# [Task brief]
Your task is to set down the line containing "ATOM 86 N N" and every later line of the entries, word for word, including the last.

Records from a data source
----

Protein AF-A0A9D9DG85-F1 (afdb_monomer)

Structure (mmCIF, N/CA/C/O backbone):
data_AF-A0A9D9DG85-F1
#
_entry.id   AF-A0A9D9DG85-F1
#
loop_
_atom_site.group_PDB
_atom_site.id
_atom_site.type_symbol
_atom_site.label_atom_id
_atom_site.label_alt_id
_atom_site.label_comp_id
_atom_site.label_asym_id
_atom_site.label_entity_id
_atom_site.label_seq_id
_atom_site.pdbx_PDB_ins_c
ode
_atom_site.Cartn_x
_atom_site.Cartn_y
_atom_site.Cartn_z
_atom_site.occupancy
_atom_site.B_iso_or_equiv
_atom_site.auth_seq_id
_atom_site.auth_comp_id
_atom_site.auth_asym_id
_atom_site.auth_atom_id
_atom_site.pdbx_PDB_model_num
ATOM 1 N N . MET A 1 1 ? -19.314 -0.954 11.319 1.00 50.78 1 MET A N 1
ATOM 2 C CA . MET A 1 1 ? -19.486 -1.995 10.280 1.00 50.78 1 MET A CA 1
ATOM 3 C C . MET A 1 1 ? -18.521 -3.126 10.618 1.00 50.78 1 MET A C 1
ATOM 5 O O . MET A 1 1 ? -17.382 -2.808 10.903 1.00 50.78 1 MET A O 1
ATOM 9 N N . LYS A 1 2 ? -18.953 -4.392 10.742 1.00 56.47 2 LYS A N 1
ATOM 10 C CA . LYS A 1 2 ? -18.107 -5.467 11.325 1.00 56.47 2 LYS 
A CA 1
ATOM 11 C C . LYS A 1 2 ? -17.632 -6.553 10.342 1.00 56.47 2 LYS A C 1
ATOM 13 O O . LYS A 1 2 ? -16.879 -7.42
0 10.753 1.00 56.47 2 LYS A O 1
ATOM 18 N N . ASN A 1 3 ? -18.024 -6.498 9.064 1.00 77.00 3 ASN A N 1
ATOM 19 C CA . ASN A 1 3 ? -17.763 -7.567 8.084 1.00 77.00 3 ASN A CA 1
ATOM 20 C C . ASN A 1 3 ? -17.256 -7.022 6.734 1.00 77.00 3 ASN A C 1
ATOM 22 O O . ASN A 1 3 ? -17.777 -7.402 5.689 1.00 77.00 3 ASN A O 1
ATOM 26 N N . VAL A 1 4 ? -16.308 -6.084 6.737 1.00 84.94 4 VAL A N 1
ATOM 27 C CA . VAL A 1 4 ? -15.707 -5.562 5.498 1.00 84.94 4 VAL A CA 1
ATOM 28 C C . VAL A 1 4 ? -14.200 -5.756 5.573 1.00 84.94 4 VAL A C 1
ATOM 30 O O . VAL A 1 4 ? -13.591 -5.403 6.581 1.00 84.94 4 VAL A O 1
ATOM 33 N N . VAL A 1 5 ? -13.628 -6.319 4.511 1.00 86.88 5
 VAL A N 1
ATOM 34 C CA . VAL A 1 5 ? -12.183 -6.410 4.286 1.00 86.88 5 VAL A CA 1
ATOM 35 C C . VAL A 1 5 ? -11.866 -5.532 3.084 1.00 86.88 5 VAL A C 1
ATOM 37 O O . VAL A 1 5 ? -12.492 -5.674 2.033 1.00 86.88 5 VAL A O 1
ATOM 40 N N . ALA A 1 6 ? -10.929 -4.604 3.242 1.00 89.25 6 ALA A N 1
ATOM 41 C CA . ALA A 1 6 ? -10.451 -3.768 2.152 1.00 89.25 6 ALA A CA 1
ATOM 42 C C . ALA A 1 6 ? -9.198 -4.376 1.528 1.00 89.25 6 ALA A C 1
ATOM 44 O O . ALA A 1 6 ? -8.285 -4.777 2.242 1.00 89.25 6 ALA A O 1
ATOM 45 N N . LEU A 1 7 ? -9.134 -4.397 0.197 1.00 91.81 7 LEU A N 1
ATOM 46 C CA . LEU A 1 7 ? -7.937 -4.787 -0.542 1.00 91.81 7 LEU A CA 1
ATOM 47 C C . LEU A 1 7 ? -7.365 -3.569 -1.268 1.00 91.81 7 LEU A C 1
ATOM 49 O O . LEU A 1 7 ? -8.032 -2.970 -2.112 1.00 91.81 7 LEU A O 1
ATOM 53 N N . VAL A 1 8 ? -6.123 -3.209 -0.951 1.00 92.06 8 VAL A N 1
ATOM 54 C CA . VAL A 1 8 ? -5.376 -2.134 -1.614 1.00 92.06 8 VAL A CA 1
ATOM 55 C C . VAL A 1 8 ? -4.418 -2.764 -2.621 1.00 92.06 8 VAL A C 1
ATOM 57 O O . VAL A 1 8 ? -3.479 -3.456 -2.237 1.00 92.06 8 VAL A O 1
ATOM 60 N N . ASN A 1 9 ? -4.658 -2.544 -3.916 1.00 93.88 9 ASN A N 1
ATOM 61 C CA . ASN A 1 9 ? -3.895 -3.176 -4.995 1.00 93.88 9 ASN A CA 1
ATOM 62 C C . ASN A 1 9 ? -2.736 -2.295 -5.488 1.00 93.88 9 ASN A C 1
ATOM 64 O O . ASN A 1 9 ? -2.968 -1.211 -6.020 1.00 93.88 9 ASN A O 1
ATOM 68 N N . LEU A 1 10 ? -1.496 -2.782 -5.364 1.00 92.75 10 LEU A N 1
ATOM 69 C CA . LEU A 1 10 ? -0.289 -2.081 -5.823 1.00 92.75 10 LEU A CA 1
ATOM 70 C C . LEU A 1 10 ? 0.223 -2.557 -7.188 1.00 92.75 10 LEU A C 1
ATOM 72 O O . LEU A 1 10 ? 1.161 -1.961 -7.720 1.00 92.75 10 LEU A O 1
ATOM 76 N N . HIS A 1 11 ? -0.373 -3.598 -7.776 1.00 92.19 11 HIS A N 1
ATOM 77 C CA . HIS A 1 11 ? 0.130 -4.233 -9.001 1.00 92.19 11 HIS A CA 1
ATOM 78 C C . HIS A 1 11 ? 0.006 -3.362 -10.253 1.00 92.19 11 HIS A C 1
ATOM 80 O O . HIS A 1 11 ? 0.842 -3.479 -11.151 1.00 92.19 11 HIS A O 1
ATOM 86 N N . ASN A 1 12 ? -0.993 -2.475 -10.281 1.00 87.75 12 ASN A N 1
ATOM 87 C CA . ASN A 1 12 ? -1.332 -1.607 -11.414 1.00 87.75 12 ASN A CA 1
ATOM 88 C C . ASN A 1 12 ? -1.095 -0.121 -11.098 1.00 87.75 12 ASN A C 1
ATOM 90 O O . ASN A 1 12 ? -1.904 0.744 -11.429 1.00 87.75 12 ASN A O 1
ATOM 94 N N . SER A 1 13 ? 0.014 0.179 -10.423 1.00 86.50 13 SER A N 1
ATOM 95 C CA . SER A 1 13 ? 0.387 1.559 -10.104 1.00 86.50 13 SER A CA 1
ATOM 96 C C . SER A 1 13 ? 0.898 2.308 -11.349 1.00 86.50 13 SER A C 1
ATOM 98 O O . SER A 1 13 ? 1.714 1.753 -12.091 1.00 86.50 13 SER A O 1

----

# [Output of the task]
ATOM 86 N N . ASN A 1 12 ? -0.993 -2.475 -10.281 1.00 87.75 12 ASN A N 1
ATOM 87 C CA . ASN A 1 12 ? -1.332 -1.607 -11.414 1.00 87.75 12 ASN A CA 1
ATOM 88 C C . ASN A 1 12 ? -1.095 -0.121 -11.098 1.00 87.75 12 ASN A C 1
ATOM 90 O O . ASN A 1 12 ? -1.904 0.744 -11.429 1.00 87.75 12 ASN A O 1
ATOM 94 N N . SER A 1 13 ? 0.014 0.179 -10.423 1.00 86.50 13 SER A N 1
ATOM 95 C CA . SER A 1 13 ? 0.387 1.559 -10.104 1.00 86.50 13 SER A CA 1
ATOM 96 C C . SER A 1 13 ? 0.898 2.308 -11.349 1.00 86.50 13 SER A C 1
ATOM 98 O O . SER A 1 13 ? 1.714 1.753 -12.091 1.00 86.50 13 SER A O 1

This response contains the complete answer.